For me, dynamic partitions make sense. I'm not saying that release 1.0
needs to have them, we just need to make sure that the design of
release 1.0 is sufficiently flexible that adding dynamic partitions is
just a release 1.1 feature and not a rip the guts out and start again
for release 2.0.

    Andrew

Re: NAND review

[Andrew Lunn]

> My main concern is that we avoid reinventing the wheel, or end up
> inventing a square wheel. Looking at the more mature Linux NAND
> support, no consensus seems to have emerged over NAND partitioning.

Maybe the correct way to approach this is to make a design study,
power on till Linux has its file systems mounted. Figure out all the
different stages and what code is needed where. What must the HAL
provide, the flash library, eCos filesystems, Redboot, passing command
line arguments to Linux or an MTD module which gets the partition
information from NandFIS etc. Maybe see if David Woodhouse is
interested in helping since he knows the MTD side of things and is the
official embedded linux maintainer.

Write an RFC and cross post it to ecos-devel and LKML. Collect
comments and go around the loop a few times. Then do the development
work.

This should help avoid reinventing the wheel and hopefully make it
cornerles and symmetric. So long as you follow the Linux development
process, post often and early, and don't get flamed to a crisp it
could be good advertising for eCosCentric.

      Andrew

Re: NAND review

[Daniel Morris]

On Fri, Jun 19, 2009 at 10:07:47AM +0200, Andrew Lunn wrote:
> This should help avoid reinventing the wheel and hopefully make it
> cornerles and symmetric. So long as you follow the Linux development
> process, post often and early, and don't get flamed to a crisp it
> could be good advertising for eCosCentric.
> 

Did you miss the smiley off? ;-) I know that we've been too bashful and
consistently self-deprecating to raise this issue, but is interesting
that you've thought of what advertising benefit contributions make.
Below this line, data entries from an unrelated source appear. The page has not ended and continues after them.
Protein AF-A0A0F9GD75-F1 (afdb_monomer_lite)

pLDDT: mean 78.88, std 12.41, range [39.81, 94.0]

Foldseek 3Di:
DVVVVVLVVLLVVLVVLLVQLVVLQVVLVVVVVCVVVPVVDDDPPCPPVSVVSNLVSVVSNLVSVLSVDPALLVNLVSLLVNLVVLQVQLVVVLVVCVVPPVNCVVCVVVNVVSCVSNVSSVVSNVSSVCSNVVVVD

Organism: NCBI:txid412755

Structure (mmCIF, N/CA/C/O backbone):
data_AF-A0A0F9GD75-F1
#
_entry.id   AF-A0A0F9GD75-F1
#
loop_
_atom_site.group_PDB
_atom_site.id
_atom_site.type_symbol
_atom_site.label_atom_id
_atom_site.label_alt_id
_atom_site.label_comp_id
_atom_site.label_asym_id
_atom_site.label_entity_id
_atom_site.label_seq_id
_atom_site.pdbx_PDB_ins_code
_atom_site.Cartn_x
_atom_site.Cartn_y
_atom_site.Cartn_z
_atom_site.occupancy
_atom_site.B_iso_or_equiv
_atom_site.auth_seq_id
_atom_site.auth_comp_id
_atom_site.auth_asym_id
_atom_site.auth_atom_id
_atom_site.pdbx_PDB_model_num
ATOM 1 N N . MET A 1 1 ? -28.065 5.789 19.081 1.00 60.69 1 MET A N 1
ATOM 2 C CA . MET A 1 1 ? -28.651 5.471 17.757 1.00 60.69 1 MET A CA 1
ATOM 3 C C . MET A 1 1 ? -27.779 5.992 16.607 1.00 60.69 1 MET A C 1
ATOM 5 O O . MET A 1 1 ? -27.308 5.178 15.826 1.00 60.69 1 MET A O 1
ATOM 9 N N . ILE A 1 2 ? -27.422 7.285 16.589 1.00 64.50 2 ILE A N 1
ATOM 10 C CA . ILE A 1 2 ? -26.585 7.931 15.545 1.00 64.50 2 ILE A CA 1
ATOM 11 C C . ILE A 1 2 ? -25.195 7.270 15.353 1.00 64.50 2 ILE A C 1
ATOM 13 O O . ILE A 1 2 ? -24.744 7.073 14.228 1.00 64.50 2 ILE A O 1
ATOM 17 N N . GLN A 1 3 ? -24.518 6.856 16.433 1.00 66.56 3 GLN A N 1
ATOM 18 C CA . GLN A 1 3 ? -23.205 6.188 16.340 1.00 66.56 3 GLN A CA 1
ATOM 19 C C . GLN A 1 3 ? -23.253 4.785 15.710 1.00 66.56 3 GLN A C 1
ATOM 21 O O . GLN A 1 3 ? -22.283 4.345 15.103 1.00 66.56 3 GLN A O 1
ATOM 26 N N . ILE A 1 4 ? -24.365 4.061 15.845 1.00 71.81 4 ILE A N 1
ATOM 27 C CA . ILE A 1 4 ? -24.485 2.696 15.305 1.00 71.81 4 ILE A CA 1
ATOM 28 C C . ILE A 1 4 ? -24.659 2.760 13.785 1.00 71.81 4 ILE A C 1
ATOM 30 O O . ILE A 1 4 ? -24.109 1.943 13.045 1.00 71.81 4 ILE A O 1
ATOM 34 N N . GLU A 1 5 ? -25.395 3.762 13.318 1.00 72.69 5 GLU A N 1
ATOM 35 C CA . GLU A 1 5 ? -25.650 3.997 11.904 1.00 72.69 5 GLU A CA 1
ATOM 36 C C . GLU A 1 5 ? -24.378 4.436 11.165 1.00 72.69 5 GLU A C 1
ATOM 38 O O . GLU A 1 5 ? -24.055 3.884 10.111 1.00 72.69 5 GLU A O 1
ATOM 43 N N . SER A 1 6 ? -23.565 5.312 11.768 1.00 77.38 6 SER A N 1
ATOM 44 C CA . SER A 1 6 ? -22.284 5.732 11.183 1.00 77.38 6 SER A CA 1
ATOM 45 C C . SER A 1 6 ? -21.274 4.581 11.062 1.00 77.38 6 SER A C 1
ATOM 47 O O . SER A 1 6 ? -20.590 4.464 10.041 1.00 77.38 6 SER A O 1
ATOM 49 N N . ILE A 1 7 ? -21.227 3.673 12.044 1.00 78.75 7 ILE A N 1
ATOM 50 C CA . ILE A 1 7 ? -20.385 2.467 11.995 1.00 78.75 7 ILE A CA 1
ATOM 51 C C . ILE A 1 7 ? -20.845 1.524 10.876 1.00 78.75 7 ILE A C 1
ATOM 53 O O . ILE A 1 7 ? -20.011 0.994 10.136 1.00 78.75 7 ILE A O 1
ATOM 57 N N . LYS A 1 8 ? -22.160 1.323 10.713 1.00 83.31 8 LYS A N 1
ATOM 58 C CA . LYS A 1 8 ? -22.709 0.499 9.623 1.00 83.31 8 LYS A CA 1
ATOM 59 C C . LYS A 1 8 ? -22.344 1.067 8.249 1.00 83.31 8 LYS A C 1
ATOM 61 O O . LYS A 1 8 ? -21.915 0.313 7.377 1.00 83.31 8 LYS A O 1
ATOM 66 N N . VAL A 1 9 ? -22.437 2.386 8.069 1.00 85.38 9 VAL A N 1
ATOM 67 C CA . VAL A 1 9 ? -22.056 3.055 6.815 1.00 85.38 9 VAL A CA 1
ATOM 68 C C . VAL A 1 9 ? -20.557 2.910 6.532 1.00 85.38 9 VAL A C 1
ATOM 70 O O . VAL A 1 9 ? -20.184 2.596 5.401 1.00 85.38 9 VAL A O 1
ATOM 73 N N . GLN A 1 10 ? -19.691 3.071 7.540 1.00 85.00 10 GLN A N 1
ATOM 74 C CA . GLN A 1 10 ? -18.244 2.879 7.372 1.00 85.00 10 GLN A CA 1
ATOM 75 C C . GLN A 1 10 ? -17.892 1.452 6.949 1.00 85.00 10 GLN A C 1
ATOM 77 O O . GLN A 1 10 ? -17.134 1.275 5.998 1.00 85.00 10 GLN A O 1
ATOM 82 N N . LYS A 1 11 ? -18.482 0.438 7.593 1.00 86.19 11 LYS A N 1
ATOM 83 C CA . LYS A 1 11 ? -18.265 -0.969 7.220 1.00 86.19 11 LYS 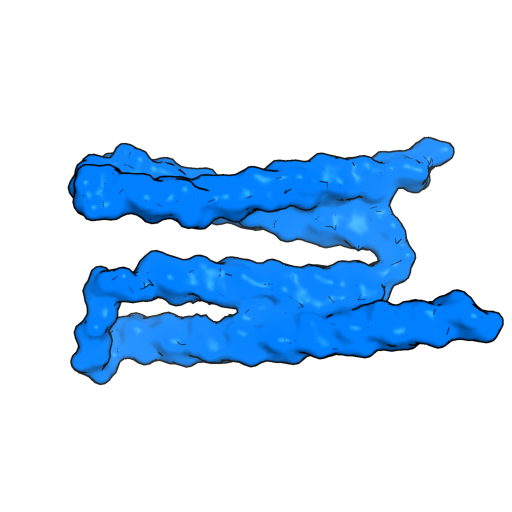A CA 1
ATOM 84 C C . LYS A 1 11 ? -18.767 -1.280 5.810 1.00 86.19 11 LYS A C 1
ATOM 86 O O . LYS A 1 11 ? -18.106 -2.007 5.078 1.00 86.19 11 LYS A O 1
ATOM 91 N N . ARG A 1 12 ? -19.895 -0.694 5.392 1.00 88.69 12 ARG A N 1
ATOM 92 C CA . ARG A 1 12 ? -20.413 -0.849 4.022 1.00 88.69 12 ARG A CA 1
ATOM 93 C C . ARG A 1 12 ? -19.458 -0.258 2.982 1.00 88.69 12 ARG A C 1
ATOM 95 O O . ARG A 1 12 ? -19.184 -0.911 1.982 1.00 88.69 12 ARG A O 1
ATOM 102 N N . ARG A 1 13 ? -18.911 0.938 3.232 1.00 88.69 13 ARG A N 1
ATOM 103 C CA . ARG A 1 13 ? -17.870 1.544 2.377 1.00 88.69 13 ARG A CA 1
ATOM 104 C C . ARG A 1 13 ? -16.609 0.685 2.334 1.00 88.69 13 ARG A C 1
ATOM 106 O O . ARG A 1 13 ? -16.054 0.478 1.264 1.00 88.69 13 ARG A O 1
ATOM 113 N N . GLY A 1 14 ? -16.212 0.136 3.478 1.00 87.62 14 GLY A N 1
ATOM 114 C CA . GLY A 1 14 ? -15.147 -0.853 3.587 1.00 87.62 14 GLY A CA 1
ATOM 115 C C . GLY A 1 14 ? -15.327 -2.054 2.677 1.00 87.62 14 GLY A C 1
ATOM 116 O O . GLY A 1 14 ? -14.421 -2.416 1.938 1.00 87.62 14 GLY A O 1
ATOM 117 N N . LEU A 1 15 ? -16.518 -2.649 2.713 1.00 90.62 15 LEU A N 1
ATOM 118 C CA . LEU A 1 15 ? -16.860 -3.813 1.903 1.00 90.62 15 LEU A CA 1
ATOM 119 C C . LEU A 1 15 ? -16.798 -3.489 0.405 1.00 90.62 15 LEU A C 1
ATOM 121 O O . LEU A 1 15 ? -16.246 -4.265 -0.366 1.00 90.62 15 LEU A O 1
ATOM 125 N N . ILE A 1 16 ? -17.291 -2.312 0.009 1.00 91.19 16 ILE A N 1
ATOM 126 C CA . ILE A 1 16 ? -17.191 -1.820 -1.372 1.00 91.19 16 ILE A CA 1
ATOM 127 C C . ILE A 1 16 ? -15.723 -1.677 -1.791 1.00 91.19 16 ILE A C 1
ATOM 129 O O . ILE A 1 16 ? -15.363 -2.132 -2.871 1.00 91.19 16 ILE A O 1
ATOM 133 N N . LEU A 1 17 ? -14.865 -1.109 -0.936 1.00 88.50 17 LEU A N 1
ATOM 134 C CA . LEU A 1 17 ? -13.429 -1.014 -1.214 1.00 88.50 17 LEU A CA 1
ATOM 135 C C . LEU A 1 17 ? -12.796 -2.399 -1.384 1.00 88.50 17 LEU A C 1
ATOM 137 O O . LEU A 1 17 ? -12.057 -2.598 -2.337 1.00 88.50 17 LEU A O 1
ATOM 141 N N . ILE A 1 18 ? -13.126 -3.375 -0.532 1.00 89.94 18 ILE A N 1
ATOM 142 C CA . ILE A 1 18 ? -12.623 -4.751 -0.684 1.00 89.94 18 ILE A CA 1
ATOM 143 C C . ILE A 1 18 ? -13.038 -5.335 -2.039 1.00 89.94 18 ILE A C 1
ATOM 145 O O . ILE A 1 18 ? -12.194 -5.891 -2.734 1.00 89.94 18 ILE A O 1
ATOM 149 N N . ILE A 1 19 ? -14.305 -5.179 -2.438 1.00 91.12 19 ILE A N 1
ATOM 150 C CA . ILE A 1 19 ? -14.795 -5.669 -3.735 1.00 91.12 19 ILE A CA 1
ATOM 151 C C . ILE A 1 19 ? -14.034 -5.007 -4.887 1.00 91.12 19 ILE A C 1
ATOM 153 O O . ILE A 1 19 ? -13.560 -5.704 -5.779 1.00 91.12 19 ILE A O 1
ATOM 157 N N . ILE A 1 20 ? -13.875 -3.681 -4.859 1.00 88.81 20 ILE A N 1
ATOM 158 C CA . ILE A 1 20 ? -13.138 -2.945 -5.896 1.00 88.81 20 ILE A CA 1
ATOM 159 C C . ILE A 1 20 ? -11.682 -3.419 -5.957 1.00 88.81 20 ILE A C 1
ATOM 161 O O . ILE A 1 20 ? -11.176 -3.688 -7.043 1.00 88.81 20 ILE A O 1
ATOM 165 N N . GLY A 1 21 ? -11.024 -3.567 -4.805 1.00 86.88 21 GLY A N 1
ATOM 166 C CA . GLY A 1 21 ? -9.648 -4.053 -4.721 1.00 86.88 21 GLY A CA 1
ATOM 167 C C . GLY A 1 21 ? -9.495 -5.466 -5.284 1.00 86.88 21 GLY A C 1
ATOM 168 O O . GLY A 1 21 ? -8.574 -5.717 -6.053 1.00 86.88 21 GLY A O 1
ATOM 169 N N . LEU A 1 22 ? -10.428 -6.372 -4.974 1.00 89.50 22 LEU A N 1
ATOM 170 C CA . LEU A 1 22 ? -10.442 -7.732 -5.520 1.00 89.50 22 LEU A CA 1
ATOM 171 C C . LEU A 1 22 ? -10.647 -7.753 -7.037 1.00 89.50 22 LEU A C 1
ATOM 173 O O . LEU A 1 22 ? -9.955 -8.498 -7.724 1.00 89.50 22 LEU A O 1
ATOM 177 N N . ILE A 1 23 ? -11.557 -6.931 -7.568 1.00 90.00 23 ILE A N 1
ATOM 178 C CA . ILE A 1 23 ? -11.765 -6.810 -9.020 1.00 90.00 23 ILE A CA 1
ATOM 179 C C . ILE A 1 23 ? -10.480 -6.333 -9.699 1.00 90.00 23 ILE A C 1
ATOM 181 O O . ILE A 1 23 ? -10.073 -6.915 -10.703 1.00 90.00 23 ILE A O 1
ATOM 185 N N . PHE A 1 24 ? -9.824 -5.315 -9.132 1.00 84.06 24 PHE A N 1
ATOM 186 C CA . PHE A 1 24 ? -8.543 -4.825 -9.636 1.00 84.06 24 PHE A CA 1
ATOM 187 C C . PHE A 1 24 ? -7.484 -5.926 -9.643 1.00 84.06 24 PHE A C 1
ATOM 189 O O . PHE A 1 24 ? -6.869 -6.142 -10.679 1.00 84.06 24 PHE A O 1
ATOM 196 N N . LEU A 1 25 ? -7.330 -6.658 -8.535 1.00 84.94 25 LEU A N 1
ATOM 197 C CA . LEU A 1 25 ? -6.366 -7.756 -8.430 1.00 84.94 25 LEU A CA 1
ATOM 198 C C . LEU A 1 25 ? -6.624 -8.861 -9.454 1.00 84.94 25 LEU A C 1
ATOM 200 O O . LEU A 1 25 ? -5.698 -9.315 -10.114 1.00 84.94 25 LEU A O 1
ATOM 204 N N . ILE A 1 26 ? -7.881 -9.276 -9.626 1.00 85.75 26 ILE A N 1
ATOM 205 C CA . ILE A 1 26 ? -8.238 -10.288 -10.625 1.00 85.75 26 ILE A CA 1
ATOM 206 C C . ILE A 1 26 ? -7.874 -9.795 -12.027 1.00 85.75 26 ILE A C 1
ATOM 208 O O . ILE A 1 26 ? -7.258 -10.532 -12.796 1.00 85.75 26 ILE A O 1
ATOM 212 N N . PHE A 1 27 ? -8.219 -8.548 -12.356 1.00 83.44 27 PHE A N 1
ATOM 213 C CA . PHE A 1 27 ? -7.929 -7.973 -13.665 1.00 83.44 27 PHE A CA 1
ATOM 214 C C . PHE A 1 27 ? -6.423 -7.914 -13.937 1.00 83.44 27 PHE A C 1
ATOM 216 O O . PHE A 1 27 ? -5.970 -8.336 -15.000 1.00 83.44 27 PHE A O 1
ATOM 223 N N . THR A 1 28 ? -5.636 -7.456 -12.964 1.00 77.69 28 THR A N 1
ATOM 224 C CA . THR A 1 28 ? -4.181 -7.356 -13.100 1.00 77.69 28 THR A CA 1
ATOM 225 C C . THR A 1 28 ? -3.508 -8.715 -13.171 1.00 77.69 28 THR A C 1
ATOM 227 O O . THR A 1 28 ? -2.604 -8.885 -13.981 1.00 77.69 28 THR A O 1
ATOM 230 N N . THR A 1 29 ? -3.975 -9.705 -12.405 1.00 80.50 29 THR A N 1
ATOM 231 C CA . THR A 1 29 ? -3.445 -11.072 -12.470 1.00 80.50 29 THR A CA 1
ATOM 232 C C . THR A 1 29 ? -3.758 -11.730 -13.813 1.00 80.50 29 THR A C 1
ATOM 234 O O . THR A 1 29 ? -2.864 -12.318 -14.417 1.00 80.50 29 THR A O 1
ATOM 237 N N . ILE A 1 30 ? -4.988 -11.601 -14.329 1.00 82.00 30 ILE A N 1
ATOM 238 C CA . ILE A 1 30 ? -5.344 -12.104 -15.669 1.00 82.00 30 ILE A CA 1
ATOM 239 C C . ILE A 1 30 ? -4.446 -11.454 -16.722 1.00 82.00 30 ILE A C 1
ATOM 241 O O . ILE A 1 30 ? -3.897 -12.140 -17.582 1.00 82.00 30 ILE A O 1
ATOM 245 N N . TRP A 1 31 ? -4.251 -10.141 -16.628 1.00 74.62 31 TRP A N 1
ATOM 246 C CA . TRP A 1 31 ? -3.400 -9.415 -17.559 1.00 74.62 31 TRP A CA 1
ATOM 247 C C . TRP A 1 31 ? -1.927 -9.840 -17.466 1.00 74.62 31 TRP A C 1
ATOM 249 O O . TRP A 1 31 ? -1.282 -10.061 -18.490 1.00 74.62 31 TRP A O 1
ATOM 259 N N . GLY A 1 32 ? -1.406 -10.023 -16.250 1.00 71.12 32 GLY A N 1
ATOM 260 C CA . GLY A 1 32 ? -0.057 -10.531 -16.003 1.00 71.12 32 GLY A CA 1
ATOM 261 C C . GLY A 1 32 ? 0.158 -11.941 -16.559 1.00 71.12 32 GLY A C 1
ATOM 262 O O . GLY A 1 32 ? 1.216 -12.216 -17.121 1.00 71.12 32 GLY A O 1
ATOM 263 N N . LEU A 1 33 ? -0.855 -12.812 -16.481 1.00 74.69 33 LEU A N 1
ATOM 264 C CA . LEU A 1 33 ? -0.831 -14.148 -17.086 1.00 74.69 33 LEU A CA 1
ATOM 265 C C . LEU A 1 33 ? -0.849 -14.099 -18.619 1.00 74.69 33 LEU A C 1
ATOM 267 O O . LEU A 1 33 ? -0.094 -14.820 -19.263 1.00 74.69 33 LEU A O 1
ATOM 271 N N . ILE A 1 34 ? -1.676 -13.238 -19.220 1.00 72.94 34 ILE A N 1
ATOM 272 C CA . ILE A 1 34 ? -1.708 -13.061 -20.683 1.00 72.94 34 ILE A CA 1
ATOM 273 C C . ILE A 1 34 ? -0.341 -12.587 -21.193 1.00 72.94 34 ILE A C 1
ATOM 275 O O . ILE A 1 34 ? 0.142 -13.074 -22.218 1.00 72.94 34 ILE A O 1
ATOM 279 N N . TRP A 1 35 ? 0.291 -11.670 -20.455 1.00 65.31 35 TRP A N 1
ATOM 280 C CA . TRP A 1 35 ? 1.636 -11.189 -20.752 1.00 65.31 35 TRP A CA 1
ATOM 281 C C . TRP A 1 35 ? 2.694 -12.293 -20.614 1.00 65.31 35 TRP A C 1
ATOM 283 O O . TRP A 1 35 ? 3.491 -12.493 -21.531 1.00 65.31 35 TRP A O 1
ATOM 293 N N . SER A 1 36 ? 2.688 -13.044 -19.507 1.00 64.00 36 SER A N 1
ATOM 294 C CA . SER A 1 36 ? 3.699 -14.078 -19.236 1.00 64.00 36 SER A CA 1
ATOM 295 C C . SER A 1 36 ? 3.611 -15.278 -20.179 1.00 64.00 36 SER A C 1
ATOM 297 O O . SER A 1 36 ? 4.634 -15.875 -20.508 1.00 64.00 36 SER A O 1
ATOM 299 N N . LEU A 1 37 ? 2.412 -15.596 -20.669 1.00 70.56 37 LEU A N 1
ATOM 300 C CA . LEU A 1 37 ? 2.176 -16.665 -21.640 1.00 70.56 37 LEU A CA 1
ATOM 301 C C . LEU A 1 37 ? 2.519 -16.268 -23.085 1.00 70.56 37 LEU A C 1
ATOM 303 O O . LEU A 1 37 ? 2.310 -17.074 -23.989 1.00 70.56 37 LEU A O 1
ATOM 307 N N . GLN A 1 38 ? 3.036 -15.052 -23.315 1.00 61.84 38 GLN A N 1
ATOM 308 C CA . GLN A 1 38 ? 3.430 -14.548 -24.636 1.00 61.84 38 GLN A CA 1
ATOM 309 C C . GLN A 1 38 ? 2.349 -14.783 -25.707 1.00 61.84 38 GLN A C 1
ATOM 311 O O . GLN A 1 38 ? 2.664 -15.112 -26.850 1.00 61.84 38 GLN A O 1
ATOM 316 N N . LEU A 1 39 ? 1.065 -14.612 -25.355 1.00 57.31 39 LEU A N 1
ATOM 317 C CA . LEU A 1 39 ? -0.096 -14.918 -26.211 1.00 57.31 39 LEU A CA 1
ATOM 318 C C . LEU A 1 39 ? -0.265 -13.963 -27.419 1.00 57.31 39 LEU A C 1
ATOM 320 O O . LEU A 1 39 ? -1.376 -13.684 -27.857 1.00 57.31 39 LEU A O 1
ATOM 324 N N . GLY A 1 40 ? 0.828 -13.446 -27.986 1.00 46.00 40 GLY A N 1
ATOM 325 C CA . GLY A 1 40 ? 0.848 -12.700 -29.247 1.00 46.00 40 GLY A CA 1
ATOM 326 C C . GLY A 1 40 ? 0.347 -11.256 -29.172 1.00 46.00 40 GLY A C 1
ATOM 327 O O . GLY A 1 40 ? 0.382 -10.550 -30.177 1.00 46.00 40 GLY A O 1
ATOM 328 N N . ILE A 1 41 ? -0.075 -10.774 -28.002 1.00 49.47 41 ILE A N 1
ATOM 329 C CA . ILE A 1 41 ? -0.420 -9.363 -27.813 1.00 49.47 41 ILE A CA 1
ATOM 330 C C . ILE A 1 41 ? 0.869 -8.630 -27.433 1.00 49.47 41 ILE A C 1
ATOM 332 O O . ILE A 1 41 ? 1.374 -8.763 -26.320 1.00 49.47 41 ILE A O 1
ATOM 336 N N . TYR A 1 42 ? 1.442 -7.905 -28.395 1.00 44.56 42 TYR A N 1
ATOM 337 C CA . TYR A 1 42 ? 2.646 -7.091 -28.225 1.00 44.56 42 TYR A CA 1
ATOM 338 C C . TYR A 1 42 ? 2.466 -6.082 -27.082 1.00 44.56 42 TYR A C 1
ATOM 340 O O . TYR A 1 42 ? 1.771 -5.079 -27.226 1.00 44.56 42 TYR A O 1
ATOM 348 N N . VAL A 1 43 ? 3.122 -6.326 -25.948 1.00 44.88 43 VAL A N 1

From
a business perspective, I can see the harm that the lack of credit and
acknowledgement of contributions to eCos has made, limiting the
incentive for donations. 

Take a look at the 3.0 release announcement and pick just one example.
Now I am acutely aware of how many man-months/years eCosCentric put into
producing a coherent toolchain across the multiple host and target
architectures to help the community, to the point of turning away
business whilst we had engineers and resources working on this - but one
struggles to find reference to this effort without trawling 534
ChangeLogs or dredging threads in disparate mail-lists or examining each
commit.

eCosCentric's view has been to shrug our shoulders, ignore the trolls,
hesitate to criticise and pretty much carry on regardless, making well
reasoned contributions and at the same time building a sustainable
business so that we can lather, rinse and repeat. There's lots of stuff
that we just get on with, in the background, that is unlikely ever to
bring in any publicity, but is pivotal to the ongoing success of eCos.
However, I know from talking with engineers, managers and cohorts of
lawyers that the perceived value (and even risk) of a contribution is
often measured according to the more accessible headlines and
soundbites, rather than unrecognised deep and broad engineering. 

Perhaps making our own improvements would have greater, more immediate
and measurable benefits to the eCos community than hoping to piggy-back
on Linux's shirt-tails through guerilla marketing? ;-)

 Daniel


%<----------------------------------------------------------------------
  Daniel Morris - Sales & Marketing Director
  eCosCentric - The eCos and RedBoot experts
  Tel: +44 1223 245 571 - info@eCosCentric.com
  DDI: +44 1269 591 171 - danielm@eCosCentric.com

Re: NAND review

[Andrew Lunn]

On Fri, Jun 19, 2009 at 12:36:57PM +0100, Daniel Morris wrote:
> On Fri, Jun 19, 2009 at 10:07:47AM +0200, Andrew Lunn wrote:
> > This should help avoid reinventing the wheel and hopefully make it
> > cornerles and symmetric. So long as you follow the Linux development
> > process, post often and early, and don't get flamed to a crisp it
> > could be good advertising for eCosCentric.
> > 
> 
> Did you miss the smiley off? ;-) I know that we've been too bashful and
> consistently self-deprecating to raise this issue, but is interesting
> that you've thought of what advertising benefit contributions make. 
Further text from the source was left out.